# Good canner that can double as a stock pot?



## Phoebesmum (Jan 4, 2009)

I need a hot water bath canner than can double as a stock pot. I keep reading that some are too thin to use as a stock pot but I can't figure out what is a good one for a reasonable price.

Any advice?

Thanks!


----------



## Texasdirtdigger (Jan 17, 2010)

I have a large Stainless Steel pot that I use. It has a thick bottom on it - works great


----------



## Kmac15 (May 19, 2007)

My canner is thicker than my stock pot, but not as deep. I use it all the time.


----------



## Macybaby (Jun 16, 2006)

I'd reverse that - get a good stock pot that can double as a BWB canner. I have about four of them that I use as needed for BWB. The fun part is finding something that fits in the bottom of the stockpot. 

I also use my pressure canner. I don't own something that could be called a water bath canner. Ok, I actually do but I use it as a refuse container in the shed, it's got a hole in the bottom where it rusted out where it had got dented several years ago - never had a stock pot rust out.

I would think that new Ball Stainless Steel one would work perfect. It's made to work on induction so it's got a good flat bottom and thicker than the typical BWB enamal canner. I drooled over it for a while, but I've got enough pots that size already. 

Ball Canner


Cathy


----------



## 7thswan (Nov 18, 2008)

I saw some beautiful stock pots at Meijers the other day. Diffrent sizes and a special thick bottem.


----------



## Phoebesmum (Jan 4, 2009)

Macybaby said:


> I'd reverse that - get a good stock pot that can double as a BWB canner. I have about four of them that I use as needed for BWB. The fun part is finding something that fits in the bottom of the stockpot.
> 
> I also use my pressure canner. I don't own something that could be called a water bath canner. Ok, I actually do but I use it as a refuse container in the shed, it's got a hole in the bottom where it rusted out where it had got dented several years ago - never had a stock pot rust out.
> 
> ...


Oh WOW that IS a beautiful pot! LOL and I don't often say that about an actual pot!!

If I did find a good stock pot, what would I use for a rack?

Thanks! I am tempted to buy that pot now!!


----------



## Kazahleenah (Nov 3, 2004)

Phoebesmum said:


> Thanks! I am tempted to buy that pot now!!



Not me.....


----------



## Texasdirtdigger (Jan 17, 2010)

You can get a "cake" cooling rack at the $ store.. I use them all the time in my big pot. I have also know people that, just used a small towel in the bottom of the pot. Just to avoid direct contact of the glass jars and the intense heat, of the bottom of the pot.


----------



## judylou (Jun 19, 2009)

Phoebesmum - there are several past discussions here about what to use for a rack in stockpots and I can't recall all the many suggestions made but it is a common practice - using a stockpot for a canner I mean - so lots of different rack options are available. You just have to think outside the box a bit. 

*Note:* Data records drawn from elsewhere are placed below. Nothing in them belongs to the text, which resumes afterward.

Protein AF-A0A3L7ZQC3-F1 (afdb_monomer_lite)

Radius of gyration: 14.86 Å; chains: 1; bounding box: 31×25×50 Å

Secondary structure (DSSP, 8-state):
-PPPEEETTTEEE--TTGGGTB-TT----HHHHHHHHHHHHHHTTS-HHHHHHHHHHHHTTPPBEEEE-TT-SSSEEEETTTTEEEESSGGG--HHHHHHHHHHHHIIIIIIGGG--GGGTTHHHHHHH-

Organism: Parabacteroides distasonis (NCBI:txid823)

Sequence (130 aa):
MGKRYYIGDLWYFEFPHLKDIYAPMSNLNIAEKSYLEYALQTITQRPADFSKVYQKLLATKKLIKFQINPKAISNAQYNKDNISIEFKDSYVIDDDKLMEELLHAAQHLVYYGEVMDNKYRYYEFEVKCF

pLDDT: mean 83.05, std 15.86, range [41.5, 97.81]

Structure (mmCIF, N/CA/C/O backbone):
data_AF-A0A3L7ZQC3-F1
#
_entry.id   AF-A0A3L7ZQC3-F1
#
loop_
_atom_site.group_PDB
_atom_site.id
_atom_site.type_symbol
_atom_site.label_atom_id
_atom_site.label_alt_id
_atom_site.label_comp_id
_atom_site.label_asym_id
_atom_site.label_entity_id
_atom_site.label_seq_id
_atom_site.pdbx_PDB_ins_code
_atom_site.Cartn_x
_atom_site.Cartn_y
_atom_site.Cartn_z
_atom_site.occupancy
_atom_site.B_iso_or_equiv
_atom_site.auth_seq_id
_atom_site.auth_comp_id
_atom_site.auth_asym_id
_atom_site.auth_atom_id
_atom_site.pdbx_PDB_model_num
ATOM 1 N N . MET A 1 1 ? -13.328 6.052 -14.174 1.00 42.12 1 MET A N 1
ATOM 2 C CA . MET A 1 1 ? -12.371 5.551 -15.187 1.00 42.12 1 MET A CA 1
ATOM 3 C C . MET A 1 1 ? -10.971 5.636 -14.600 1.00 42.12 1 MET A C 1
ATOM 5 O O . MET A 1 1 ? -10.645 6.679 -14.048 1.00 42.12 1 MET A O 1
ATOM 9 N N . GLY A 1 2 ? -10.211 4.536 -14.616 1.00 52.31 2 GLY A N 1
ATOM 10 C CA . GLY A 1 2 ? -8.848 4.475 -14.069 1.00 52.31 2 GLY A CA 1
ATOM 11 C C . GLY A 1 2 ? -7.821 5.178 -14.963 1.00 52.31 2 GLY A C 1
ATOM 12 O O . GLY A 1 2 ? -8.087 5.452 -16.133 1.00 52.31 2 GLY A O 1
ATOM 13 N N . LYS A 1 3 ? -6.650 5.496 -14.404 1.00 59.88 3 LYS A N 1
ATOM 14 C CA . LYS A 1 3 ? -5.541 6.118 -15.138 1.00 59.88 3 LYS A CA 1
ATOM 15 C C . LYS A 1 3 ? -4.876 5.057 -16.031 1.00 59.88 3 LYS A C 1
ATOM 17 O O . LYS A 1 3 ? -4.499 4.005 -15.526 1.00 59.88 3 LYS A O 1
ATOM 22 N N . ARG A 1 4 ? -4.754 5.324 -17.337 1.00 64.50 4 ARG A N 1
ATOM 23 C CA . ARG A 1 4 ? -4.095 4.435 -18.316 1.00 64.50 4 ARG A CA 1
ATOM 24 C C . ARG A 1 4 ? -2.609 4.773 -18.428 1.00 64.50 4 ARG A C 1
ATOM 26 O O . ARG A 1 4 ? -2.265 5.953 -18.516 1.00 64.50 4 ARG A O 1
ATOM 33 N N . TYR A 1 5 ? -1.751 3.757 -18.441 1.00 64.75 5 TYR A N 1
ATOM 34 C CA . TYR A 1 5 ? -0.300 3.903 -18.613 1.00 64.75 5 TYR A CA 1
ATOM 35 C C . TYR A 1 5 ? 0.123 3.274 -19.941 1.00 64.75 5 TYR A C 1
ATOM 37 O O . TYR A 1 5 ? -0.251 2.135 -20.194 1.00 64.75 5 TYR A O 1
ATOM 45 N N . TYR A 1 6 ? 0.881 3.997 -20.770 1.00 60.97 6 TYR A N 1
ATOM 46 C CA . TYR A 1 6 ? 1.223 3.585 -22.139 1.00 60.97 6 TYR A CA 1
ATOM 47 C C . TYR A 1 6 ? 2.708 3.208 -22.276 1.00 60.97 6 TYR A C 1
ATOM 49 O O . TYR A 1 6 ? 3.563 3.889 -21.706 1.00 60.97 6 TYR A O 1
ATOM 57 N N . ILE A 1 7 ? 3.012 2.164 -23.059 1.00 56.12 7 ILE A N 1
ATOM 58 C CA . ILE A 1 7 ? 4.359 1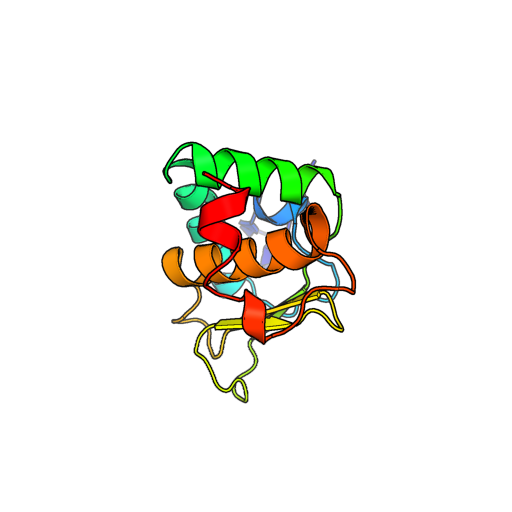.864 -23.583 1.00 56.12 7 ILE A CA 1
ATOM 59 C C . ILE A 1 7 ? 4.264 1.809 -25.115 1.00 56.12 7 ILE A C 1
ATOM 61 O O . ILE A 1 7 ? 3.686 0.872 -25.670 1.00 56.12 7 ILE A O 1
ATOM 65 N N . GLY A 1 8 ? 4.825 2.810 -25.802 1.00 59.94 8 GLY A N 1
ATOM 66 C CA . GLY A 1 8 ? 4.638 2.980 -27.250 1.00 59.94 8 GLY A CA 1
ATOM 67 C C . GLY A 1 8 ? 3.168 3.209 -27.637 1.00 59.94 8 GLY A C 1
ATOM 68 O O . GLY A 1 8 ? 2.347 3.560 -26.791 1.00 59.94 8 GLY A O 1
ATOM 69 N N . ASP A 1 9 ? 2.832 2.978 -28.908 1.00 62.91 9 ASP A N 1
ATOM 70 C CA . ASP A 1 9 ? 1.505 3.301 -29.465 1.00 62.91 9 ASP A CA 1
ATOM 71 C C . ASP A 1 9 ? 0.459 2.177 -29.303 1.00 62.91 9 ASP A C 1
ATOM 73 O O . ASP A 1 9 ? -0.687 2.333 -29.723 1.00 62.91 9 ASP A O 1
ATOM 77 N N . LEU A 1 10 ? 0.833 1.026 -28.721 1.00 60.12 10 LEU A N 1
ATOM 78 C CA . LEU A 1 10 ? 0.034 -0.210 -28.806 1.00 60.12 10 LEU A CA 1
ATOM 79 C C . LEU A 1 10 ? -0.324 -0.870 -27.465 1.00 60.12 10 LEU A C 1
ATOM 81 O O . LEU A 1 10 ? -1.218 -1.713 -27.442 1.00 60.12 10 LEU A O 1
ATOM 85 N N . TRP A 1 11 ? 0.322 -0.505 -26.353 1.00 60.62 11 TRP A N 1
ATOM 86 C CA . TRP A 1 11 ? 0.126 -1.192 -25.070 1.00 60.62 11 TRP A CA 1
ATOM 87 C C . TRP A 1 11 ? -0.323 -0.225 -23.984 1.00 60.62 11 TRP A C 1
ATOM 89 O O . TRP A 1 11 ? 0.365 0.759 -23.704 1.00 60.62 11 TRP A O 1
ATOM 99 N N . TYR A 1 12 ? -1.460 -0.528 -23.355 1.00 66.12 12 TYR A N 1
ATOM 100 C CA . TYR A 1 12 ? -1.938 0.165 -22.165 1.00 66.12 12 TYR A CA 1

Ball makes a new silicone one that will fit in most any stockpot. It comes in their basic canning kit. Personally I use a round cake drying rack in one of mine and the rack from an old pressure canner that I found at Goodwill in the bottom of another. Some have taken an old metal pie pan, inverted it and punched many holes in it, some a folded towel, some use a set of the rings/bands wired together for a rack, and you can also take one of the metal electric burner covers they sell and punch holes in it. 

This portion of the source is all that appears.